La philosophie critique de Kant guérit la raison de ses prétentions à la connaissance universelle. Nous avons un accès restreint aux choses, alors autant en prendre soin, et si possible avec méthode. Qui plus est, la loi morale, qui est en chacun de nous, nous dit "Tu dois" comme si la maxime notre action devait en principe être universalisable. Cette toile de fond idéaliste atténue-t-elle le légendaire problème de la sexualité ?
Constitution du sujet altruiste
La pratique du sexe est-elle vraiment mal perçue par la morale kantienne ? Comme le souligne le petit opuscule de Botul, n’allons pas accuser Kant de se contredire dans ses principes. Ces derniers sont pointus et il est fondamental de les évaluer correctement. En fait, le critère de la moralité ne dépend pas d’une action particulière, il provient plutôt d’une façon d’accomplir l’action en conformité avec la représentation que nous avons de la loi morale. Effectivement, si l’action particulière était le seul point d’ancrage de la morale, on agirait simplement pour la recherche des honneurs, et ainsi nous utiliserions les autres comme des moyens en vue d’atteindre une fin égoïste.
Dans la mesure où l’impératif catégorique est une disposition que tout le monde possède en vertu de sa raison, la représentation de la loi morale induit un sentiment de respect de l’humanité tout entière. Toutefois le respect de la loi morale fonde l’autonomie d’un sujet par le biais d’un effort coûteux qui n’est pas dépourvu d’antagonismes : en choisissant d’agir selon les principes universels d’humanité et de respect, on s’arrache des penchants naturels qui nous assaillent, et c’est précisément ce sur quoi repose la véritable autonomie de la volonté : la volonté détient un libre choix entre le "tu dois" et les désirs.
Il faudrait idéalement savoir dire "non" aux inclinations naturelles. Aussi la moralité n’a pas pour vocation de combler des brèches en espérant aboutir à de petits bonheurs préfabriqués et isolés, tout au contraire doit-elle prouver que ses manières d’agir se rendent dignes du bonheur en tant que tel. C’est la raison pour laquelle mériter le bonheur se distingue de sa quête effrénée.

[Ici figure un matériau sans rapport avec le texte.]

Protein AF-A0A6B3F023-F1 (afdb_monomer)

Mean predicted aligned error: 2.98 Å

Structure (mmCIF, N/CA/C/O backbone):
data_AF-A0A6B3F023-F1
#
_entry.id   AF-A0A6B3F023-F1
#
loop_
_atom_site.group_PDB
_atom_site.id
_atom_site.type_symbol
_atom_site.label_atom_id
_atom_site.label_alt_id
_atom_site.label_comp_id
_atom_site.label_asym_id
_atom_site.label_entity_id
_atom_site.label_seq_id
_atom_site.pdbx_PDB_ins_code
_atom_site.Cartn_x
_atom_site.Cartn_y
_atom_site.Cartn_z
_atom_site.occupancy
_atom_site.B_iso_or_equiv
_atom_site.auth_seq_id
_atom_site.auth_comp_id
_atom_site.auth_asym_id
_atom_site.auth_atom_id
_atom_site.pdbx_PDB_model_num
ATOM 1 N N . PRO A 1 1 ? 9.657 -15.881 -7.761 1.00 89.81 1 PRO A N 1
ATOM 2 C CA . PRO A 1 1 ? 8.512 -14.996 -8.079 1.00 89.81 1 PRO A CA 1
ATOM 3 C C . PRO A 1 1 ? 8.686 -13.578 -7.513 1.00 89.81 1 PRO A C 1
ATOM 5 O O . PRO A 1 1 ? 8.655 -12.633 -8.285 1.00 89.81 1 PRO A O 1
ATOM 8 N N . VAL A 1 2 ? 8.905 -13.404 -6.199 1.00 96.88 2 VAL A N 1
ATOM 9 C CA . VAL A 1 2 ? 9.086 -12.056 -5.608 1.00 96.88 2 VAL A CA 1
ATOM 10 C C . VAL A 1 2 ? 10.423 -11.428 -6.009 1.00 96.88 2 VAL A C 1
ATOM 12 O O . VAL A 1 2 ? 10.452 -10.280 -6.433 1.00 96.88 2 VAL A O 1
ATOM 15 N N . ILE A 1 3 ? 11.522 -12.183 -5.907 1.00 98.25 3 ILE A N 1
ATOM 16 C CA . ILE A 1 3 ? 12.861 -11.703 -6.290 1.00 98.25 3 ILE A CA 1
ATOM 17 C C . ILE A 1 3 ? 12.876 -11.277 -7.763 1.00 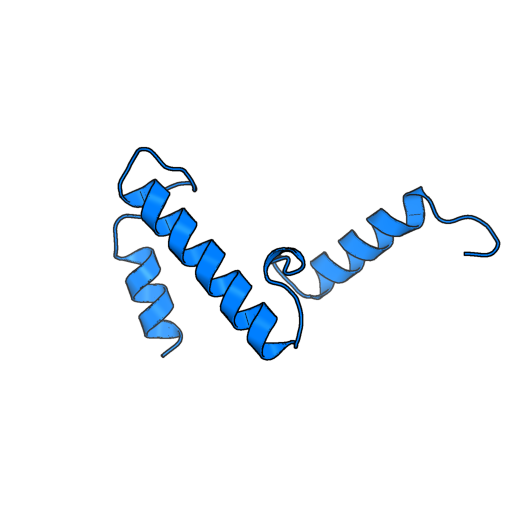98.25 3 ILE A C 1
ATOM 19 O O . ILE A 1 3 ? 13.373 -10.200 -8.071 1.00 98.25 3 ILE A O 1
ATOM 23 N N . ASP A 1 4 ? 12.268 -12.077 -8.640 1.00 98.19 4 ASP A N 1
ATOM 24 C CA . ASP A 1 4 ? 12.190 -11.795 -10.077 1.00 98.19 4 ASP A CA 1
ATOM 25 C C . ASP A 1 4 ? 11.409 -10.504 -10.357 1.00 98.19 4 ASP A C 1
ATOM 27 O O . ASP A 1 4 ? 11.888 -9.651 -11.097 1.00 98.19 4 ASP A O 1
ATOM 31 N N . ALA A 1 5 ? 10.258 -10.307 -9.700 1.00 97.00 5 ALA A N 1
ATOM 32 C CA . ALA A 1 5 ? 9.453 -9.092 -9.847 1.00 97.00 5 ALA A CA 1
ATOM 33 C C . ALA A 1 5 ? 10.205 -7.831 -9.384 1.00 97.00 5 ALA A C 1
ATOM 35 O O . ALA A 1 5 ? 10.134 -6.786 -10.028 1.00 97.00 5 ALA A O 1
ATOM 36 N N . ILE A 1 6 ? 10.962 -7.925 -8.286 1.00 97.81 6 ILE A N 1
ATOM 37 C CA . ILE A 1 6 ? 11.801 -6.818 -7.810 1.00 97.81 6 ILE A CA 1
ATOM 38 C C . ILE A 1 6 ? 12.959 -6.553 -8.778 1.00 97.81 6 ILE A C 1
ATOM 40 O O . ILE A 1 6 ? 13.229 -5.397 -9.100 1.00 97.81 6 ILE A O 1
ATOM 44 N N . ALA A 1 7 ? 13.626 -7.601 -9.268 1.00 98.12 7 ALA A N 1
ATOM 45 C CA . ALA A 1 7 ? 14.706 -7.468 -10.239 1.00 98.12 7 ALA A CA 1
ATOM 46 C C . ALA A 1 7 ? 14.213 -6.832 -11.549 1.00 98.12 7 ALA A C 1
ATOM 48 O O . ALA A 1 7 ? 14.873 -5.944 -12.080 1.00 98.12 7 ALA A O 1
ATOM 49 N N . GLU A 1 8 ? 13.033 -7.218 -12.036 1.00 96.94 8 GLU A N 1
ATOM 50 C CA . GLU A 1 8 ? 12.420 -6.628 -13.226 1.00 96.94 8 GLU A CA 1
ATOM 51 C C . GLU A 1 8 ? 12.021 -5.162 -13.002 1.00 96.94 8 GLU A C 1
ATOM 53 O O . GLU A 1 8 ? 12.264 -4.308 -13.857 1.00 96.94 8 GLU A O 1
ATOM 58 N N . ALA A 1 9 ? 11.432 -4.842 -11.846 1.00 96.94 9 ALA A N 1
ATOM 59 C CA . ALA A 1 9 ? 11.049 -3.474 -11.512 1.00 96.94 9 ALA A CA 1
ATOM 60 C C . ALA A 1 9 ? 12.264 -2.535 -11.454 1.00 96.94 9 ALA A C 1
ATOM 62 O O . ALA A 1 9 ? 12.182 -1.408 -11.938 1.00 96.94 9 ALA A O 1
ATOM 63 N N . LEU A 1 10 ? 13.384 -3.002 -10.891 1.00 96.88 10 LEU A N 1
ATOM 64 C CA . LEU A 1 10 ? 14.615 -2.217 -10.744 1.00 96.88 10 LEU A CA 1
ATOM 65 C C . LEU A 1 10 ? 15.511 -2.233 -11.992 1.00 96.88 10 LEU A C 1
ATOM 67 O O . LEU A 1 10 ? 16.293 -1.306 -12.183 1.00 96.88 10 LEU A O 1
ATOM 71 N N . GLY A 1 11 ? 15.430 -3.278 -12.820 1.00 97.56 11 GLY A N 1
ATOM 72 C CA . GLY A 1 11 ? 16.235 -3.432 -14.035 1.00 97.56 11 GLY A CA 1
ATOM 73 C C . GLY A 1 11 ? 15.649 -2.754 -15.277 1.00 97.56 11 GLY A C 1
ATOM 74 O O . GLY A 1 11 ? 16.360 -2.557 -16.261 1.00 97.56 11 GLY A O 1
ATOM 75 N N . ALA A 1 12 ? 14.366 -2.397 -15.250 1.00 96.56 12 ALA A N 1
ATOM 76 C CA . ALA A 1 12 ? 13.677 -1.701 -16.333 1.00 96.56 12 ALA A CA 1
ATOM 77 C C . ALA A 1 12 ? 13.639 -0.171 -16.114 1.00 96.56 12 ALA A C 1
ATOM 79 O O . ALA A 1 12 ? 13.929 0.300 -15.014 1.00 96.56 12 ALA A O 1
ATOM 80 N N . PRO A 1 13 ? 13.258 0.638 -17.127 1.00 97.00 13 PRO A N 1
ATOM 81 C CA . PRO A 1 13 ? 13.137 2.086 -16.967 1.00 97.00 13 PRO A CA 1
ATOM 82 C C . PRO A 1 13 ? 12.163 2.459 -15.844 1.00 97.00 13 PRO A C 1
ATOM 84 O O . PRO A 1 13 ? 10.964 2.232 -15.962 1.00 97.00 13 PRO A O 1
ATOM 87 N N . LEU A 1 14 ? 12.666 3.060 -14.768 1.00 96.69 14 LEU A N 1
ATOM 88 C CA . LEU A 1 14 ? 11.875 3.449 -13.603 1.00 96.69 14 LEU A CA 1
ATOM 89 C C . LEU A 1 14 ? 12.220 4.886 -13.205 1.00 96.69 14 LEU A C 1
ATOM 91 O O . LEU A 1 14 ? 13.391 5.256 -13.127 1.00 96.69 14 LEU A O 1
ATOM 95 N N . ALA A 1 15 ? 11.195 5.697 -12.959 1.00 96.81 15 ALA A N 1
ATOM 96 C CA . ALA A 1 15 ? 11.328 7.071 -12.487 1.00 96.81 15 ALA A CA 1
ATOM 97 C C . ALA A 1 15 ? 10.312 7.345 -11.368 1.00 96.81 15 ALA A C 1
ATOM 99 O O . ALA A 1 15 ? 9.593 6.448 -10.922 1.00 96.81 15 ALA A O 1
ATOM 100 N N . ASN A 1 16 ? 10.223 8.598 -10.920 1.00 97.56 16 ASN A N 1
ATOM 101 C CA . ASN A 1 16 ? 9.065 9.025 -10.138 1.00 97.56 16 ASN A CA 1
ATOM 102 C C . ASN A 1 16 ? 7.784 8.799 -10.949 1.00 97.56 16 ASN A C 1
ATOM 104 O O . ASN A 1 16 ? 7.802 8.902 -12.170 1.00 97.56 16 ASN A O 1
ATOM 108 N N . ARG A 1 17 ? 6.672 8.504 -10.271 1.00 97.62 17 ARG A N 1
ATOM 109 C CA . ARG A 1 17 ? 5.370 8.311 -10.922 1.00 97.62 17 ARG A CA 1
ATOM 110 C C . ARG A 1 17 ? 4.954 9.547 -11.719 1.00 97.62 17 ARG A C 1
ATOM 112 O O 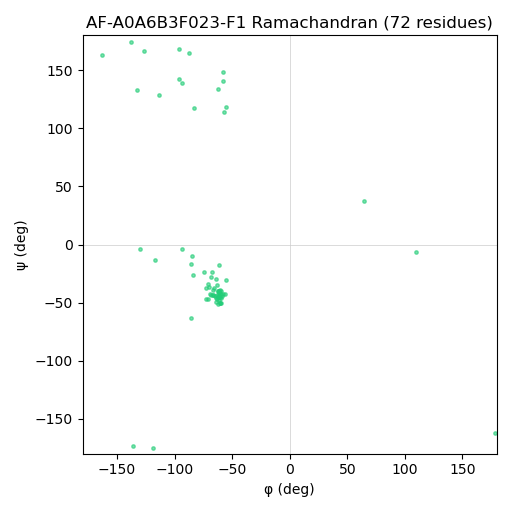. ARG A 1 17 ? 5.112 10.671 -11.243 1.00 97.62 17 ARG A O 1
ATOM 119 N N . GLY A 1 18 ? 4.363 9.320 -12.887 1.00 97.12 18 GLY A N 1
ATOM 120 C CA . GLY A 1 18 ? 3.872 10.376 -13.765 1.00 97.12 18 GLY A CA 1
ATOM 121 C C . GLY A 1 18 ? 3.2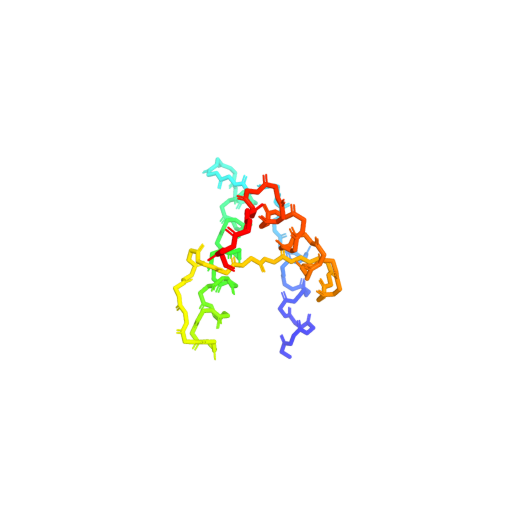89 9.811 -15.057 1.00 97.12 18 GLY A C 1
ATOM 122 O O . GLY A 1 18 ? 2.984 8.623 -15.146 1.00 97.12 18 GLY A O 1
ATOM 123 N N . THR A 1 19 ? 3.150 10.657 -16.075 1.00 97.19 19 THR A N 1
ATOM 124 C CA . THR A 1 19 ? 2.537 10.275 -17.363 1.00 97.19 19 THR A CA 1
ATOM 125 C C . THR A 1 19 ? 3.369 10.658 -18.586 1.00 97.19 19 THR A C 1
ATOM 127 O O . THR A 1 19 ? 3.007 10.297 -19.704 1.00 97.19 19 THR A O 1
ATOM 130 N N . THR A 1 20 ? 4.494 11.345 -18.392 1.00 97.88 20 THR A N 1
ATOM 131 C CA . THR A 1 20 ? 5.279 11.948 -19.472 1.00 97.88 20 THR A CA 1
ATOM 132 C C . THR A 1 20 ? 6.253 10.936 -20.056 1.00 97.88 20 THR A C 1
ATOM 134 O O . THR A 1 20 ? 6.164 10.554 -21.224 1.00 97.88 20 THR A O 1
ATOM 137 N N . THR A 1 21 ? 7.194 10.477 -19.235 1.00 98.12 21 THR A N 1
ATOM 138 C CA . THR A 1 21 ? 8.251 9.560 -19.663 1.00 98.12 21 THR A CA 1
ATOM 139 C C . THR A 1 21 ? 7.813 8.100 -19.562 1.00 98.12 21 THR A C 1
ATOM 141 O O . THR A 1 21 ? 6.823 7.755 -18.915 1.00 98.12 21 THR A O 1
ATOM 144 N N . GLU A 1 22 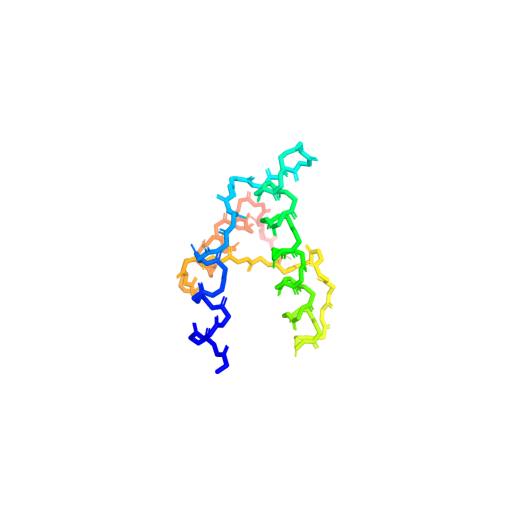? 8.568 7.211 -20.207 1.00 97.62 22 GLU A N 1
ATOM 145 C CA . GLU A 1 22 ? 8.342 5.768 -20.085 1.00 97.62 22 GLU A CA 1
ATOM 146 C C . GLU A 1 22 ? 8.498 5.290 -18.637 1.00 97.62 22 GLU A C 1
ATOM 148 O O . GLU A 1 22 ? 7.631 4.588 -18.121 1.00 97.62 22 GLU A O 1
ATOM 153 N N . GLY A 1 23 ? 9.555 5.738 -17.952 1.00 98.19 23 GLY A N 1
ATOM 154 C CA . GLY A 1 23 ? 9.800 5.361 -16.559 1.00 98.19 23 GLY A CA 1
ATOM 155 C C . GLY A 1 23 ? 8.710 5.847 -15.604 1.00 98.19 23 GLY A C 1
ATOM 156 O O . GLY A 1 23 ? 8.350 5.132 -14.670 1.00 98.19 23 GLY A O 1
ATOM 157 N N . GLU A 1 24 ? 8.142 7.025 -15.866 1.00 98.56 24 GLU A N 1
ATOM 158 C CA . GLU A 1 24 ? 7.002 7.568 -15.124 1.00 98.56 24 GLU A CA 1
ATOM 159 C C . GLU A 1 24 ? 5.754 6.689 -15.242 1.00 98.56 24 GLU A C 1
ATOM 161 O O . GLU A 1 24 ? 5.159 6.315 -14.227 1.00 98.56 24 GLU A O 1
ATOM 166 N N . ARG A 1 25 ? 5.374 6.336 -16.477 1.00 98.31 25 ARG A N 1
ATOM 167 C CA . ARG A 1 25 ? 4.201 5.497 -16.755 1.00 98.31 25 ARG A CA 1
ATOM 168 C C . ARG A 1 25 ? 4.383 4.078 -16.221 1.00 98.31 25 ARG A C 1
ATOM 170 O O . ARG A 1 25 ? 3.434 3.504 -15.682 1.00 98.31 25 ARG A O 1
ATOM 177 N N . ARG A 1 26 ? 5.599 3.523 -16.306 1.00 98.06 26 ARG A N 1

Raisonnable, sexué et responsable
L’aridité presque comique du style de vie kantien peut bien nous sembler invivable, en revanche cette retraite philosophique ne dérange personne. Petit bonhomme chétif, Kant est probablement à l’écoute de son "Tu dois" lorsqu’il passe les vingt dernières années de sa vie à composer l’un des plus grands systèmes de l’histoire de la philosophie. Ses actions maximisent ce que sa volonté choisit raisonnablement comme étant pour lui et pour les autres le plus serviable. Dans cette optique, toute publicité de l’intimité est subsidiaire, l’intime n’étant en principe jamais en contact avec le domaine public.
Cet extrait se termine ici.